The majority of government expenditure related to civil service salaries, and this compensation cost had risen while the total number of employees in the civil service had actually decreased. The pay cut itself was not really a cut, just a reduction in the top band. There was a tendency for people to keep getting promoted and getting more pay anyway.
In broad-brush terms, expenditure was HK$200 billion, revenue HK$150 billion. Antony Leung hoped to bridge the gap with his HK$20 billion "cut" together with some asset sales – booked in the general revenue account rather than the Capital Works account - and a bit of economic growth. Three per cent VAT might help bridge the gap subsequently if this was introduced in 2007/08. But the scheme in the budget to balance the books by 2006/07 was just a show to appear to conform with the Basic Law requirement for balanced budgets.
Value for money
It was not just the amount of the deficit that was important, it was what was being received for the money. Value was just not being obtained. For example, new public housing estates were covering just 40% of their operating costs from rents. The UN guideline was to set public housing rents at 27% of average income; in Hong Kong, the level of rents was 10%. This was ridiculous.

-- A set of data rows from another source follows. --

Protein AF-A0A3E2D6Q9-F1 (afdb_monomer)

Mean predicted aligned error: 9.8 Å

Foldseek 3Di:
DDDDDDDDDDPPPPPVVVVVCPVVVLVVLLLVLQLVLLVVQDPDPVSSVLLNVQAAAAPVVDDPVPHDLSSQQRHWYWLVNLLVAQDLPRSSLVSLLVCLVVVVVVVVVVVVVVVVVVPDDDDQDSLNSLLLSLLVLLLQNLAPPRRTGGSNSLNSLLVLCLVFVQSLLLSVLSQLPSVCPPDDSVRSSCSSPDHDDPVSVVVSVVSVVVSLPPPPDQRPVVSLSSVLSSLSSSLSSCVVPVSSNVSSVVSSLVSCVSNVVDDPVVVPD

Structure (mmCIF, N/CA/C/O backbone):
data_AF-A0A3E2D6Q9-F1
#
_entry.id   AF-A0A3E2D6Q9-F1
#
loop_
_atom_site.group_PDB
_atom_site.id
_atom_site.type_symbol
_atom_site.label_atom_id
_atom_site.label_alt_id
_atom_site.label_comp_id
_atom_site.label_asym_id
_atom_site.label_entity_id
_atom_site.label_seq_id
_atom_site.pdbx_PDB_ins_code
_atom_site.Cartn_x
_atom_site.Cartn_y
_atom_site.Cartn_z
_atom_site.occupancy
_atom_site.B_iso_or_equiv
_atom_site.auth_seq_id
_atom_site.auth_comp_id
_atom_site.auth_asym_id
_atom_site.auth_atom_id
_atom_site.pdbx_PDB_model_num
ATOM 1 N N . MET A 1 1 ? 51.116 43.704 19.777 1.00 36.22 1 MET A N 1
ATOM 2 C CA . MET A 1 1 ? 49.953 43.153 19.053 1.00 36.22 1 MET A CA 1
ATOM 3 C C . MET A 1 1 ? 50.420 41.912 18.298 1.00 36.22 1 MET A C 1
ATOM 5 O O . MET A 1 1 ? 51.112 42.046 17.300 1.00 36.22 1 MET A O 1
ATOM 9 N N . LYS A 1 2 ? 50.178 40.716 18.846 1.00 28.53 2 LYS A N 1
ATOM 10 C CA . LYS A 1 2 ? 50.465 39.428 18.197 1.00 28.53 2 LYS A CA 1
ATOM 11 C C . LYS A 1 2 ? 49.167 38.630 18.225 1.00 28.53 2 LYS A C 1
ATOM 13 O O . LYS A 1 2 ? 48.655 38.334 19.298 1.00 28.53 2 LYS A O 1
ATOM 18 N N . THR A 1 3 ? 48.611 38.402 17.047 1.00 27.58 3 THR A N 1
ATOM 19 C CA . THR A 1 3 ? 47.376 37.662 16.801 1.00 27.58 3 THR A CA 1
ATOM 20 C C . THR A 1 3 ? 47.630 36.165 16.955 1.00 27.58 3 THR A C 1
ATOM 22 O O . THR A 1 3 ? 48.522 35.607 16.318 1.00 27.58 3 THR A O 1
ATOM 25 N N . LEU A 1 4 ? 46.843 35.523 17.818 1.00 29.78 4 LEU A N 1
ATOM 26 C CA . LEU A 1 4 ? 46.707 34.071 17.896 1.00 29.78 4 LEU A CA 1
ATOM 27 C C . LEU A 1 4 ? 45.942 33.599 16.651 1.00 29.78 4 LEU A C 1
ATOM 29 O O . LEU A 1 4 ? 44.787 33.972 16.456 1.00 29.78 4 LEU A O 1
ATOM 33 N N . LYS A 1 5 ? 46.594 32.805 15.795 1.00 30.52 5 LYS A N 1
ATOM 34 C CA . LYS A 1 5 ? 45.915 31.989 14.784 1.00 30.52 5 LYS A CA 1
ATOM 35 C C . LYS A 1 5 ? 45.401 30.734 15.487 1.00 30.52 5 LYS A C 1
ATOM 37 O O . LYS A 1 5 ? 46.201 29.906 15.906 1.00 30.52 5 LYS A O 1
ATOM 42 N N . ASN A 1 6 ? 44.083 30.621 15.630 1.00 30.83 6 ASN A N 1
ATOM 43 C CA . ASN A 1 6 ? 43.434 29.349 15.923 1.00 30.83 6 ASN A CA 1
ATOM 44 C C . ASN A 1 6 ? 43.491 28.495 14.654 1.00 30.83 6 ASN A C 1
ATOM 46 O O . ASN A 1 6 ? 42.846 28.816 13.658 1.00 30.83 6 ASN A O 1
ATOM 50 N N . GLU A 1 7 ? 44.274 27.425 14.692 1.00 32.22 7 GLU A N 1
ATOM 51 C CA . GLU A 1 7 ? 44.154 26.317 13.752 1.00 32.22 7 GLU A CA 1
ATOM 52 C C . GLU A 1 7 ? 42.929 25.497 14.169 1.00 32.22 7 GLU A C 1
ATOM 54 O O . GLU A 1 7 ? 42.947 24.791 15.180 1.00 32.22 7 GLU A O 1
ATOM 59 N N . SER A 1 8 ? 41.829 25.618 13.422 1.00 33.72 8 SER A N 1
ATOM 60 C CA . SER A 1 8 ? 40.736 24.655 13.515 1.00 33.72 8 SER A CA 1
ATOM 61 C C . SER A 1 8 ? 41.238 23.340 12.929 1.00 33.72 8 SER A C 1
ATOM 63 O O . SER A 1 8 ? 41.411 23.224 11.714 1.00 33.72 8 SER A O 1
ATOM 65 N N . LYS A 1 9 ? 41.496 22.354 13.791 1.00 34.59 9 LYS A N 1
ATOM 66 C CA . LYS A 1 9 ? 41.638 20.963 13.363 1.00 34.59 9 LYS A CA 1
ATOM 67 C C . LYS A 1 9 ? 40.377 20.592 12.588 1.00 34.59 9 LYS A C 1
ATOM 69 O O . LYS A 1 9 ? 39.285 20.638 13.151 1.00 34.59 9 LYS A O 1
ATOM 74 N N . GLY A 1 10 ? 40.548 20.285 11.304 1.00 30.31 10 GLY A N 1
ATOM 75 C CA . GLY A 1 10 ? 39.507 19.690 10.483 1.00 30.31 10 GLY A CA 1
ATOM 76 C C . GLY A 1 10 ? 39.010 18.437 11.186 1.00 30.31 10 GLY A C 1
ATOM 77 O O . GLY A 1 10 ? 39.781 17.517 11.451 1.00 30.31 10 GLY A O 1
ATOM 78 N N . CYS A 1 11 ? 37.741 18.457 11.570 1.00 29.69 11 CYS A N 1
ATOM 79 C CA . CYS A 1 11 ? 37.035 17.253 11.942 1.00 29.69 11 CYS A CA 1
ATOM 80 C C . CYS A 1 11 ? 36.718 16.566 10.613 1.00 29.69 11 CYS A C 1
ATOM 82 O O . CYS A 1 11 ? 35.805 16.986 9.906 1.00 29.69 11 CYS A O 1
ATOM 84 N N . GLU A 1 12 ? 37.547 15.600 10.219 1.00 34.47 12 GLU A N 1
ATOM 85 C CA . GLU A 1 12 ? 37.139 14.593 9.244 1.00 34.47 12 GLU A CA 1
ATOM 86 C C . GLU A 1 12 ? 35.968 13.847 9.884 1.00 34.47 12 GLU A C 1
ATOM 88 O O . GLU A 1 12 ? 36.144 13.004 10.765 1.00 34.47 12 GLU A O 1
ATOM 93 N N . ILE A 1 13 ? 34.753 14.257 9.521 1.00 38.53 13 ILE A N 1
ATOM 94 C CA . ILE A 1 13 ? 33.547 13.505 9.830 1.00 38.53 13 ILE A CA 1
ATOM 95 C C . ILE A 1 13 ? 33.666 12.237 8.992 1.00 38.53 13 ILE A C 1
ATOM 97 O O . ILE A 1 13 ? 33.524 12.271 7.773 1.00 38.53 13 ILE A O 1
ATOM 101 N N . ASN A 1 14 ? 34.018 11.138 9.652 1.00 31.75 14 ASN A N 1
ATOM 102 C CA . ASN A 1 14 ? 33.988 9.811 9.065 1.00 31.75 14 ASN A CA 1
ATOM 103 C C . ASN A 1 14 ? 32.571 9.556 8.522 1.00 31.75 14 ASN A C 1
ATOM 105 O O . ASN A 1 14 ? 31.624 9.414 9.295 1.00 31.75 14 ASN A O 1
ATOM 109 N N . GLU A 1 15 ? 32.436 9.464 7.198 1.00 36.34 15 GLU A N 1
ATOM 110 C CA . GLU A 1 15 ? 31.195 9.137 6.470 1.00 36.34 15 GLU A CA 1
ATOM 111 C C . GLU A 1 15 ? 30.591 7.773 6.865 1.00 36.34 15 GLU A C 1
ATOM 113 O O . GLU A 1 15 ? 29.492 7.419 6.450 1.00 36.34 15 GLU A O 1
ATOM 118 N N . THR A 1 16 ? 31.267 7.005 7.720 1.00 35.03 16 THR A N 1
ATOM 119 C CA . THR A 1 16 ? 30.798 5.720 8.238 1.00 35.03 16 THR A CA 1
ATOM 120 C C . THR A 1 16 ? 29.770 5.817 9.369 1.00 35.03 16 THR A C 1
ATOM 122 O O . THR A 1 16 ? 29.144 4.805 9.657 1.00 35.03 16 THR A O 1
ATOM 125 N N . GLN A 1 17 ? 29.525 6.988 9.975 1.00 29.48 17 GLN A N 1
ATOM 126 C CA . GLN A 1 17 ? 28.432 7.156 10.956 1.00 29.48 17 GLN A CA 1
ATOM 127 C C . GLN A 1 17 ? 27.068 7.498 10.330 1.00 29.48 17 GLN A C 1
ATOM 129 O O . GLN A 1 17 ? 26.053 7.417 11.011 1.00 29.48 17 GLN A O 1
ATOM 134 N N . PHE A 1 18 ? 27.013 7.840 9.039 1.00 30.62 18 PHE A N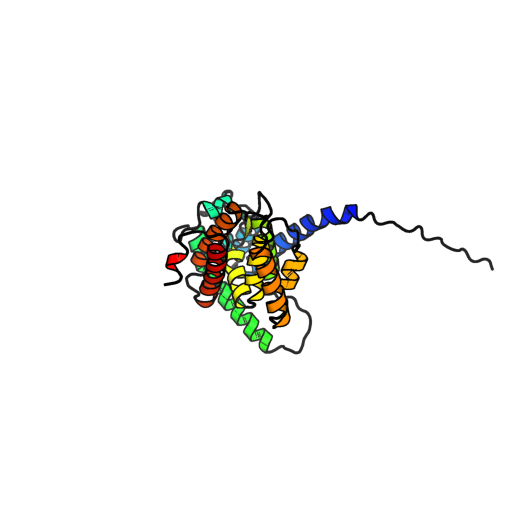 1
ATOM 135 C CA . PHE A 1 18 ? 25.779 8.302 8.385 1.00 30.62 18 PHE A CA 1
ATOM 136 C C . PHE A 1 18 ? 24.824 7.173 7.956 1.00 30.62 18 PHE A C 1
ATOM 138 O O . PHE A 1 18 ? 23.679 7.437 7.595 1.00 30.62 18 PHE A O 1
ATOM 145 N N . PHE A 1 19 ? 25.280 5.917 7.972 1.00 32.12 19 PHE A N 1
ATOM 146 C CA . PHE A 1 19 ? 24.473 4.774 7.534 1.00 32.12 19 PHE A CA 1
ATOM 147 C C . PHE A 1 19 ? 23.633 4.142 8.655 1.00 32.12 19 PHE A C 1
ATOM 149 O O . PHE A 1 19 ? 22.646 3.483 8.345 1.00 32.12 19 PHE A O 1
ATOM 156 N N . GLU A 1 20 ? 23.964 4.362 9.933 1.00 36.53 20 GLU A N 1
ATOM 157 C CA . GLU A 1 20 ? 23.196 3.808 11.065 1.00 36.53 20 GLU A CA 1
ATOM 158 C C . GLU A 1 20 ? 21.966 4.663 11.445 1.00 36.53 20 GLU A C 1
ATOM 160 O O . GLU A 1 20 ? 21.019 4.135 12.023 1.00 36.53 20 GLU A O 1
ATOM 165 N N . ASP A 1 21 ? 21.922 5.951 11.075 1.00 53.88 21 ASP A N 1
ATOM 166 C CA . ASP A 1 21 ? 20.859 6.879 11.516 1.00 53.88 21 ASP A CA 1
ATOM 167 C C . ASP A 1 21 ? 19.570 6.803 10.671 1.00 53.88 21 ASP A C 1
ATOM 169 O O . ASP A 1 21 ? 18.472 7.048 11.171 1.00 53.88 21 ASP A O 1
ATOM 173 N N . LYS A 1 22 ? 19.655 6.387 9.397 1.00 64.25 22 LYS A N 1
ATOM 174 C CA . LYS A 1 22 ? 18.489 6.377 8.487 1.00 64.25 22 LYS A CA 1
ATOM 175 C C . LYS A 1 22 ? 17.401 5.380 8.890 1.00 64.25 22 LYS A C 1
ATOM 177 O O . LYS A 1 22 ? 16.215 5.656 8.706 1.00 64.25 22 LYS A O 1
ATOM 182 N N . ASP A 1 23 ? 17.780 4.226 9.440 1.00 67.62 23 ASP A N 1
ATOM 183 C CA . ASP A 1 23 ? 16.809 3.242 9.931 1.00 67.62 23 ASP A CA 1
ATOM 184 C C . ASP A 1 23 ? 16.104 3.745 11.206 1.00 67.62 23 ASP A C 1
ATOM 186 O O . ASP A 1 23 ? 14.900 3.523 11.370 1.00 67.62 23 ASP A O 1
ATOM 190 N N . HIS A 1 24 ? 16.812 4.478 12.077 1.00 70.50 24 HIS A N 1
ATOM 191 C CA . HIS A 1 24 ? 16.209 5.106 13.253 1.00 70.50 24 HIS A CA 1
ATOM 192 C C . HIS A 1 24 ? 15.257 6.242 12.854 1.00 70.50 24 HIS A C 1
ATOM 194 O O . HIS A 1 24 ? 14.133 6.305 13.363 1.00 70.50 24 HIS A O 1
ATOM 200 N N . GLU A 1 25 ? 15.663 7.123 11.940 1.00 71.44 25 GLU A N 1
ATOM 201 C CA . GLU A 1 25 ? 14.811 8.199 11.423 1.00 71.44 25 GLU A CA 1
ATOM 202 C C . GLU A 1 25 ? 13.531 7.644 10.789 1.00 71.44 25 GLU A C 1
ATOM 204 O O . GLU A 1 25 ? 12.433 8.114 11.095 1.00 71.44 25 GLU A O 1
ATOM 209 N N . TYR A 1 26 ? 13.655 6.588 9.979 1.00 77.69 26 TYR A N 1
ATOM 210 C CA . TYR A 1 26 ? 12.513 5.885 9.403 1.00 77.69 26 TYR A CA 1
ATOM 211 C C . TYR A 1 26 ? 11.579 5.309 10.476 1.00 77.69 26 TYR A C 1
ATOM 213 O O . TYR A 1 26 ? 10.370 5.520 10.397 1.00 77.69 26 TYR A O 1
ATOM 221 N N . SER A 1 27 ? 12.118 4.608 11.482 1.00 78.62 27 SER A N 1
ATOM 222 C CA . SER A 1 27 ? 11.307 4.030 12.564 1.00 78.62 27 SER A CA 1
ATOM 223 C C . SER A 1 27 ? 10.528 5.112 13.309 1.00 78.62 27 SER A C 1
ATOM 225 O O . SER A 1 27 ? 9.321 4.987 13.501 1.00 78.62 27 SER A O 1
ATOM 227 N N . THR A 1 28 ? 11.193 6.218 13.653 1.00 80.69 28 THR A N 1
ATOM 228 C CA . THR A 1 28 ? 10.563 7.356 14.335 1.00 80.69 28 THR A CA 1
ATOM 229 C C . THR A 1 28 ? 9.468 7.987 13.473 1.00 80.69 28 THR A C 1
ATOM 231 O O . THR A 1 28 ? 8.377 8.281 13.962 1.00 80.69 28 THR A O 1
ATOM 234 N N . PHE A 1 29 ? 9.725 8.186 12.177 1.00 83.56 29 PHE A N 1
ATOM 235 C CA . PHE A 1 29 ? 8.743 8.761 11.258 1.00 83.56 29 PHE A CA 1
ATOM 236 C C . PHE A 1 29 ? 7.527 7.840 11.067 1.00 83.56 29 PHE A C 1
ATOM 238 O O . PHE A 1 29 ? 6.388 8.314 11.099 1.00 83.56 29 PHE A O 1
ATOM 245 N N . LYS A 1 30 ? 7.744 6.521 10.984 1.00 86.19 30 LYS A N 1
ATOM 246 C CA . LYS A 1 30 ? 6.675 5.516 10.935 1.00 86.19 30 LYS A CA 1
ATOM 247 C C . LYS A 1 30 ? 5.820 5.540 12.202 1.00 86.19 30 LYS A C 1
ATOM 249 O O . LYS A 1 30 ? 4.596 5.582 12.111 1.00 86.19 30 LYS A O 1
ATOM 254 N N . GLU A 1 31 ? 6.441 5.564 13.380 1.00 85.81 31 GLU A N 1
ATOM 255 C CA . GLU A 1 31 ? 5.738 5.643 14.667 1.00 85.81 31 GLU A CA 1
ATOM 256 C C . GLU A 1 31 ? 4.876 6.907 14.774 1.00 85.81 31 GLU A C 1
ATOM 258 O O . GLU A 1 31 ? 3.694 6.825 15.116 1.00 85.81 31 GLU A O 1
ATOM 263 N N . MET A 1 32 ? 5.432 8.070 14.421 1.00 85.69 32 MET A N 1
ATOM 264 C CA . MET A 1 32 ? 4.680 9.327 14.406 1.00 85.69 32 MET A CA 1
ATOM 265 C C . MET A 1 32 ? 3.517 9.287 13.412 1.00 85.69 32 MET A C 1
ATOM 267 O O . MET A 1 32 ? 2.417 9.724 13.748 1.00 85.69 32 MET A O 1
ATOM 271 N N . THR A 1 33 ? 3.728 8.722 12.220 1.00 86.44 33 THR A N 1
ATOM 272 C CA . THR A 1 33 ? 2.674 8.569 11.207 1.00 86.44 33 THR A CA 1
ATOM 273 C C . THR A 1 33 ? 1.563 7.641 11.699 1.00 86.44 33 THR A C 1
ATOM 275 O O . THR A 1 33 ? 0.387 7.949 11.525 1.00 86.44 33 THR A O 1
ATOM 278 N N . ASN A 1 34 ? 1.899 6.552 12.395 1.00 87.19 34 ASN A N 1
ATOM 279 C CA . ASN A 1 34 ? 0.911 5.641 12.973 1.00 87.19 34 ASN A CA 1
ATOM 280 C C . ASN A 1 34 ? 0.081 6.313 14.082 1.00 87.19 34 ASN A C 1
ATOM 282 O O . ASN A 1 34 ? -1.137 6.147 14.130 1.00 87.19 34 ASN A O 1
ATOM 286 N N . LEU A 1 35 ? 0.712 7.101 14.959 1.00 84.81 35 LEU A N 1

Public benefits like housing should be means-tested, and there should also be user fees. Too many people in Hong Kong were getting a free ride when they could afford to pay more. Means-testing was a better solution than wholesale cutting of allowances. User fees, combined with cash payments to those really not able to pay, would together make a more effective cash-based social security system.
And civil service salaries needed to be cut. Many Hong Kong employees were overpaid prior to 1997, including he himself, Mr Brown admitted. But in the private sector people, again including himself, had adjusted to reality. The public sector had not adjusted, and now public sector pay stood out far above the level of the general workforce. In a way, Hong Kong was now bearing the brunt of the pact the British made with the civil service, paying them off to keep them quiet during the handover. Antony Leung had exacerbated the situation by closing the pay deal with the civil service in advance of the pay level survey. It was a disgrace.

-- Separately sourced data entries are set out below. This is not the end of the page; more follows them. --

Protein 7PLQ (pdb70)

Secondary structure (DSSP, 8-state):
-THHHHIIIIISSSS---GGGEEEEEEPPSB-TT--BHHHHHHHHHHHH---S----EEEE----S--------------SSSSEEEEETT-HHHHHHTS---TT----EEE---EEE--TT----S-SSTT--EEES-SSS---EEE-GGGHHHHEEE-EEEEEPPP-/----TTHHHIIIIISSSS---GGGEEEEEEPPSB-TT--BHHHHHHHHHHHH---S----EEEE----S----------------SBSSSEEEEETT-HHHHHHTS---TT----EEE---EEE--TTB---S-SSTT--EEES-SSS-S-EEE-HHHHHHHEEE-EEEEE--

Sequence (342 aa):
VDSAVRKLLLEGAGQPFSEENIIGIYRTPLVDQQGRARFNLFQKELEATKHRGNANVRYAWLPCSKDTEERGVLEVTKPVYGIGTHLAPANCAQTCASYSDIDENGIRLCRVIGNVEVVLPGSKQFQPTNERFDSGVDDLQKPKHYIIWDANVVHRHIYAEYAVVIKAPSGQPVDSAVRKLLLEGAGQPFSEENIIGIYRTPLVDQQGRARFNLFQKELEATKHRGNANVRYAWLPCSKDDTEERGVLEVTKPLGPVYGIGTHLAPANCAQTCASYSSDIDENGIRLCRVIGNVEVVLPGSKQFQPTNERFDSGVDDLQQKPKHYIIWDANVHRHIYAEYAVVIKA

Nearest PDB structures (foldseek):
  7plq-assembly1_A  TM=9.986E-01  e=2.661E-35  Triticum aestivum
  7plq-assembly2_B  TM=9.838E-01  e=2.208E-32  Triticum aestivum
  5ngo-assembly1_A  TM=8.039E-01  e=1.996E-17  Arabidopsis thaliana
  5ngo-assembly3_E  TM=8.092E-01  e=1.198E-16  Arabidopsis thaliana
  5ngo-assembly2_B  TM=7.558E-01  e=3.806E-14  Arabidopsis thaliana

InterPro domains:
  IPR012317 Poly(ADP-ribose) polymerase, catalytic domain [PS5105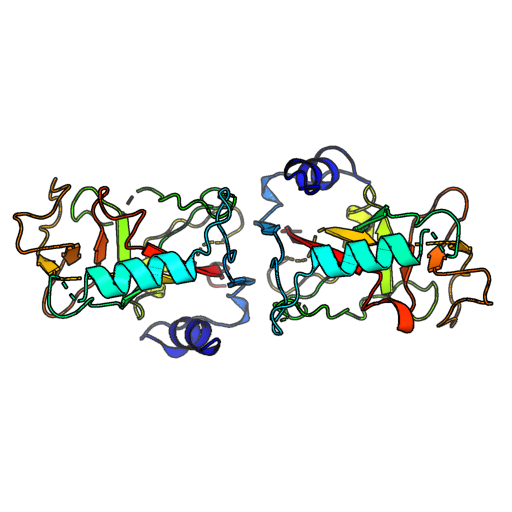9] (236-453)
  IPR022003 RST domain [PF12174] (488-552)
  IPR022003 RST domain [PS51879] (486-557)
  IPR044964 Inactive poly [ADP-ribose] polymerase RCD1/SRO1-5 [PTHR32263] (41-552)
  IPR057823 RCD1, WWE domain [PF23467] (67-146)

B-factor: mean 52.15, std 24.19, range [22.54, 186.38]

Foldseek 3Di:
DVCLLQVLAAVQEPDHDDPVFWPDKDFDDQAAQVRDGLVVLLVVLQVVQVCAVHWPKFKWAAADDPVCVPSSDGDHDDPQFEDAGKTFGSNVVVVSVVVHDQDPQQKWIKTFTHAEDATDRNDHDQADPDPNHAWYFNDPVDGGMTGGHPVCCSRGIGDTMMIMGGHDD/DPDDPCLLCCLAAVFAPDGDDPVQWPDKFWDDQAAQVRHGQVVLQVVLQVVQVVAVGWPKFKWAFADDPVCVHSRDGDHDQFCHFQFADFGKTFGSRHVVLSVVRHDQDPQQKWIKTFTHAEDATDGNDHHQADPDPNHAWYFNDPVDGGMTGHHPVCPRHGIGDTMMTMGRD

Solvent-accessible surface area: 17297 Å² total

Organism: Triticum aestivum (NCBI:txid4565)

Radius of gyration: 23.26 Å; Cα contacts (8 Å, |Δi|>4): 692; chains: 2; bounding box: 47×31×72 Å

Structure (mmCIF, N/CA/C/O backbone):
data_7PLQ
#
_entry.id   7PLQ
#
_cell.length_a   78.513
_cell.length_b   34.373
_cell.length_c   132.581
_cell.angle_alpha   90.000
_cell.angle_beta   101.220
_cell.angle_gamma   90.000
#
_symmetry.space_group_name_H-M   'C 1 2 1'
#
loop_
_entity.id
_entity.type
_entity.pdbx_description
1 polymer 'SIMILAR TO RCD1 (SRO1)'
2 non-polymer 'SULFATE ION'
3 non-polymer GLYCEROL
4 non-polymer 1-ETHOXY-2-(2-ETHOXYETHOXY)ETHANE
5 non-polymer 1,2-ETHANEDIOL
6 water water
#
loop_
_atom_site.group_PDB
_atom_site.id
_atom_site.type_symbol
_atom_site.label_atom_id
_atom_site.label_alt_id
_atom_site.label_comp_id
_atom_site.label_asym_id
_atom_site.label_entity_id
_atom_site.label_seq_id
_atom_site.pdbx_PDB_ins_code
_atom_site.Cartn_x
_atom_site.Cartn_y
_atom_site.Cartn_z
_atom_site.occupancy
_atom_site.B_iso_or_equiv
_atom_site.auth_seq_id
_atom_site.auth_comp_id
_atom_site.auth_asym_id
_atom_site.auth_atom_id
_atom_site.pdbx_PDB_model_num
ATOM 1 N N . VAL A 1 7 ? 10.962 -4.736 42.904 1.00 100.34 250 VAL A N 1
ATOM 2 C CA . VAL A 1 7 ? 10.244 -5.700 42.079 1.00 104.46 250 VAL A CA 1
ATOM 3 C C . VAL A 1 7 ? 9.183 -5.004 41.235 1.00 107.50 250 VAL A C 1
ATOM 4 O O . VAL A 1 7 ? 8.353 -4.252 41.751 1.00 96.74 250 VAL A O 1
ATOM 8 N N . ASP A 1 8 ? 9.223 -5.276 39.927 1.00 113.09 251 ASP A N 1
ATOM 9 C CA . ASP A 1 8 ? 8.295 -4.647 38.994 1.00 110.45 251 ASP A CA 1
ATOM 10 C C . ASP A 1 8 ? 6.856 -5.064 39.270 1.00 112.66 251 ASP A C 1
ATOM 11 O O . ASP A 1 8 ? 5.932 -4.259 39.103 1.00 109.82 251 ASP A O 1
ATOM 16 N N . SER A 1 9 ? 6.646 -6.312 39.699 1.00 101.44 252 SER A N 1
ATOM 17 C CA . SER A 1 9 ? 5.295 -6.826 39.889 1.00 94.10 252 SER A CA 1
ATOM 18 C C . SER A 1 9 ? 4.559 -6.120 41.019 1.00 81.32 252 SER A C 1
ATOM 19 O O . SER A 1 9 ? 3.333 -6.237 41.105 1.00 67.98 252 SER A O 1
ATOM 22 N N . ALA A 1 10 ? 5.279 -5.396 41.883 1.00 82.78 253 ALA A N 1
ATOM 23 C CA . ALA A 1 10 ? 4.660 -4.776 43.051 1.00 82.06 253 ALA A CA 1
ATOM 24 C C . ALA A 1 10 ? 3.579 -3.773 42.665 1.00 69.39 253 ALA A C 1
ATOM 25 O O . ALA A 1 10 ? 2.645 -3.545 43.443 1.00 59.47 253 ALA A O 1
ATOM 27 N N . VAL A 1 11 ? 3.692 -3.144 41.493 1.00 65.40 254 VAL A N 1
ATOM 28 C CA . VAL A 1 11 ? 2.705 -2.139 41.106 1.00 58.73 254 VAL A CA 1
ATOM 29 C C . VAL A 1 11 ? 1.368 -2.805 40.807 1.00 58.36 254 VAL A C 1
ATOM 30 O O . VAL A 1 11 ? 0.324 -2.415 41.346 1.00 50.26 254 VAL A O 1
ATOM 34 N N . ARG A 1 12 ? 1.382 -3.822 39.940 1.00 53.94 255 ARG A N 1
ATOM 35 C CA . ARG A 1 12 ? 0.168 -4.579 39.652 1.00 62.79 255 ARG A CA 1
ATOM 36 C C . ARG A 1 12 ? -0.284 -5.374 40.867 1.00 54.94 255 ARG A C 1
ATOM 37 O O . ARG A 1 12 ? -1.487 -5.571 41.066 1.00 59.97 255 ARG A O 1
ATOM 45 N N . LYS A 1 13 ? 0.667 -5.826 41.685 1.00 53.49 256 LYS A N 1
ATOM 46 C CA . LYS A 1 13 ? 0.337 -6.494 42.938 1.00 70.12 256 LYS A CA 1
ATOM 47 C C . LYS A 1 13 ? -0.584 -5.625 43.783 1.00 66.46 256 LYS A C 1
ATOM 48 O O . LYS A 1 13 ? -1.653 -6.065 44.219 1.00 73.69 256 LYS A O 1
ATOM 54 N N . LEU A 1 14 ? -0.174 -4.379 44.026 1.00 58.21 257 LEU A N 1
ATOM 55 C CA . LEU A 1 14 ? -0.992 -3.461 44.810 1.00 63.77 257 LEU A CA 1
ATOM 56 C C . LEU A 1 14 ? -2.267 -3.061 44.074 1.00 62.47 257 LEU A C 1
ATOM 57 O O . LEU A 1 14 ? -3.314 -2.877 44.707 1.00 66.53 257 LEU A O 1
ATOM 62 N N . LEU A 1 15 ? -2.203 -2.939 42.744 1.00 66.26 258 LEU A N 1
ATOM 63 C CA . LEU A 1 15 ? -3.310 -2.388 41.965 1.00 65.36 258 LEU A CA 1
ATOM 64 C C . LEU A 1 15 ? -4.437 -3.393 41.769 1.00 73.72 258 LEU A C 1
ATOM 65 O O . LEU A 1 15 ? -5.611 -3.070 41.986 1.00 74.54 258 LEU A O 1
ATOM 70 N N . LEU A 1 16 ? -4.105 -4.610 41.346 1.00 74.17 259 LEU A N 1
ATOM 71 C CA . LEU A 1 16 ? -5.138 -5.537 40.902 1.00 77.42 259 LEU A CA 1
ATOM 72 C C . LEU A 1 16 ? -5.728 -6.320 42.074 1.00 89.27 259 LEU A C 1
ATOM 73 O O . LEU A 1 16 ? -6.936 -6.260 42.320 1.00 96.59 259 LEU A O 1
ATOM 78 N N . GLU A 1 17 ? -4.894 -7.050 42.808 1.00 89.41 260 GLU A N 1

It was not merely that civil service pay needed to be cut. Much that was currently in government needed to be privatised, so that the civil service would be made much smaller. The Post Office, water, printing – all of these should be in the private sector as they were in many other countries. In Britain public sector pay was no longer a political issue because the sector had been made smaller and much of it converted into more autonomous agencies. It was not that HK$200 billion was an inappropriate amount to spend on essential services but rather that we should be getting three times as much value for the money. In the UK, you had to pay your own hospital fees until your assets reduced to GBP17,000. In Hong Kong hospital services were not even means-tested.